## BRIEF
Below are some entries. Copy each line that holds the string "backbone".

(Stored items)
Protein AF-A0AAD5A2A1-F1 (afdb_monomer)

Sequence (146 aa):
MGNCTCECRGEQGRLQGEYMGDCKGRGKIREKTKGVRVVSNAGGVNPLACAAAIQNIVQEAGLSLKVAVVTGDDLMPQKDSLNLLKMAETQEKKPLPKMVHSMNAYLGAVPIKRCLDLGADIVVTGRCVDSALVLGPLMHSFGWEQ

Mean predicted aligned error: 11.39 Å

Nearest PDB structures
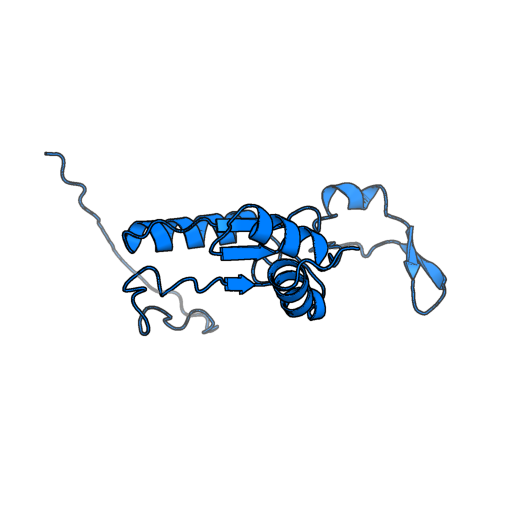 (foldseek):
  1np6-assembly1_A  TM=3.834E-01  e=7.591E-01  Escherichia coli
  7o9h-assembly1_A  TM=4.086E-01  e=2.583E+00  Escherichia coli DH5[alpha]
  2gca-assembly1_A  TM=3.185E-01  e=4.159E+00  Lacticaseibacillus casei
  4iqy-assembly1_A  TM=3.529E-01  e=6.256E+00  Homo sapiens

pLDDT: mean 79.27, std 24.99, range [21.72, 98.12]

Solvent-accessible surface area (backbone atoms only — not comparable to full-atom values): 9307 Å² total; per-residue (Å²): 141,84,87,85,85,86,88,87,82,90,83,92,82,94,76,92,75,92,81,78,80,70,80,87,76,80,78,80,71,84,64,91,57,90,8
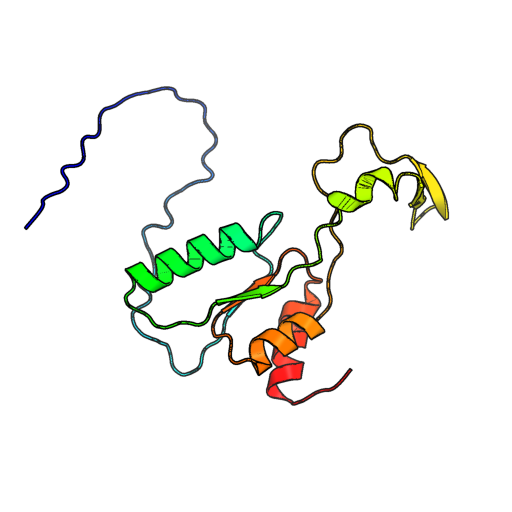5,68,65,48,71,42,72,72,13,52,97,45,30,66,63,45,50,52,52,50,50,52,53,37,53,77,55,73,52,94,70,42,76,38,72,46,77,85,22,74,40,58,92,46,46,82,83,54,42,68,39,67,38,88,87,77,66,46,73,42,68,63,66,97,76,75,94,77,43,70,45,69,38,68,26,61,65,53,19,52,40,48,73,74,61,36,35,31,40,35,25,19,44,51,42,76,66,21,67,54,48,7,58,48,29,51,75,71,67,57,82,134

Organism: Silurus asotus (NCBI:txid30991)

Structure (mmCIF, N/CA/C/O backbone):
data_AF-A0AAD5A2A1-F1
#
_entry.id   AF-A0AAD5A2A1-F1
#
loop_
_atom_site.group_PDB
_atom_site.id
_atom_site.type_symbol
_atom_site.label_atom_id
_atom_site.label_alt_id
_atom_site.label_comp_id
_atom_site.label_asym_id
_atom_site.label_entity_id
_atom_site.label_seq_id
_atom_site.pdbx_PDB_ins_code
_atom_site.Cartn_x
_atom_site.Cartn_y
_atom_site.Cartn_z
_atom_site.occupancy
_atom_site.B_iso_or_equiv
_atom_site.auth_seq_id
_atom_site.auth_comp_id
_atom_site.auth_asym_id
_atom_site.auth_atom_id
_atom_site.pdbx_PDB_model_num
ATOM 1 N N . MET A 1 1 ? 1.052 -31.023 28.367 1.00 31.56 1 MET A N 1
ATOM 2 C CA . MET A 1 1 ? 2.166 -30.094 28.644 1.00 31.56 1 MET A CA 1
ATOM 3 C C . MET A 1 1 ? 3.371 -30.526 27.825 1.00 31.56 1 MET A C 1
ATOM 5 O O . MET A 1 1 ? 3.825 -31.642 28.022 1.00 31.56 1 MET A O 1
ATOM 9 N N . GLY A 1 2 ? 3.856 -29.694 26.904 1.00 29.88 2 GLY A N 1
ATOM 10 C CA . GLY A 1 2 ? 5.111 -29.926 26.184 1.00 29.88 2 GLY A CA 1
ATOM 11 C C . GLY A 1 2 ? 5.944 -28.652 26.248 1.00 29.88 2 GLY A C 1
ATOM 12 O O . GLY A 1 2 ? 5.512 -27.625 25.735 1.00 29.88 2 GLY A O 1
ATOM 13 N N . ASN A 1 3 ? 7.076 -28.704 26.949 1.00 26.52 3 ASN A N 1
ATOM 14 C CA . ASN A 1 3 ? 7.998 -27.582 27.104 1.00 26.52 3 ASN A CA 1
ATOM 15 C C . ASN A 1 3 ? 8.948 -27.522 25.900 1.00 26.52 3 ASN A C 1
ATOM 17 O O . ASN A 1 3 ? 9.621 -28.507 25.607 1.00 26.52 3 ASN A O 1
ATOM 21 N N . CYS A 1 4 ? 9.044 -26.358 25.255 1.00 22.27 4 CYS A N 1
ATOM 22 C CA . CYS A 1 4 ? 10.131 -26.026 24.335 1.00 22.27 4 CYS A CA 1
ATOM 23 C C . CYS A 1 4 ? 11.239 -25.309 25.112 1.00 22.27 4 CYS A C 1
ATOM 25 O O . CYS A 1 4 ? 11.024 -24.225 25.653 1.00 22.27 4 CYS A O 1
ATOM 27 N N . THR A 1 5 ? 12.425 -25.906 25.152 1.00 27.20 5 THR A N 1
ATOM 28 C CA . THR A 1 5 ? 13.654 -25.274 25.640 1.00 27.20 5 THR A CA 1
ATOM 29 C C . THR A 1 5 ? 14.408 -24.631 24.477 1.00 27.20 5 THR A C 1
ATOM 31 O O . THR A 1 5 ? 14.553 -25.228 23.414 1.00 27.20 5 THR A O 1
ATOM 34 N N . CYS A 1 6 ? 14.877 -23.404 24.696 1.00 21.72 6 CYS A N 1
ATOM 35 C CA . CYS A 1 6 ? 15.718 -22.614 23.800 1.00 21.72 6 CYS A CA 1
ATOM 36 C C . CYS A 1 6 ? 17.174 -22.709 24.288 1.00 21.72 6 CYS A C 1
ATOM 38 O O . CYS A 1 6 ? 17.429 -22.500 25.474 1.00 21.72 6 CYS A O 1
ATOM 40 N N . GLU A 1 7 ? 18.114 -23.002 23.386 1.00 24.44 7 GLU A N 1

## RESULT OF THE TASK
Solvent-accessible surface area (backbone atoms only — not comparable to full-atom values): 9307 Å² total; per-residue (Å²): 141,84,87,85,85,86,88,87,82,90,83,92,82,94,76,92,75,92,81,78,80,70,80,87,76,80,78,80,71,84,64,91,57,90,8
Structure (mmCIF, N/CA/C/O backbone):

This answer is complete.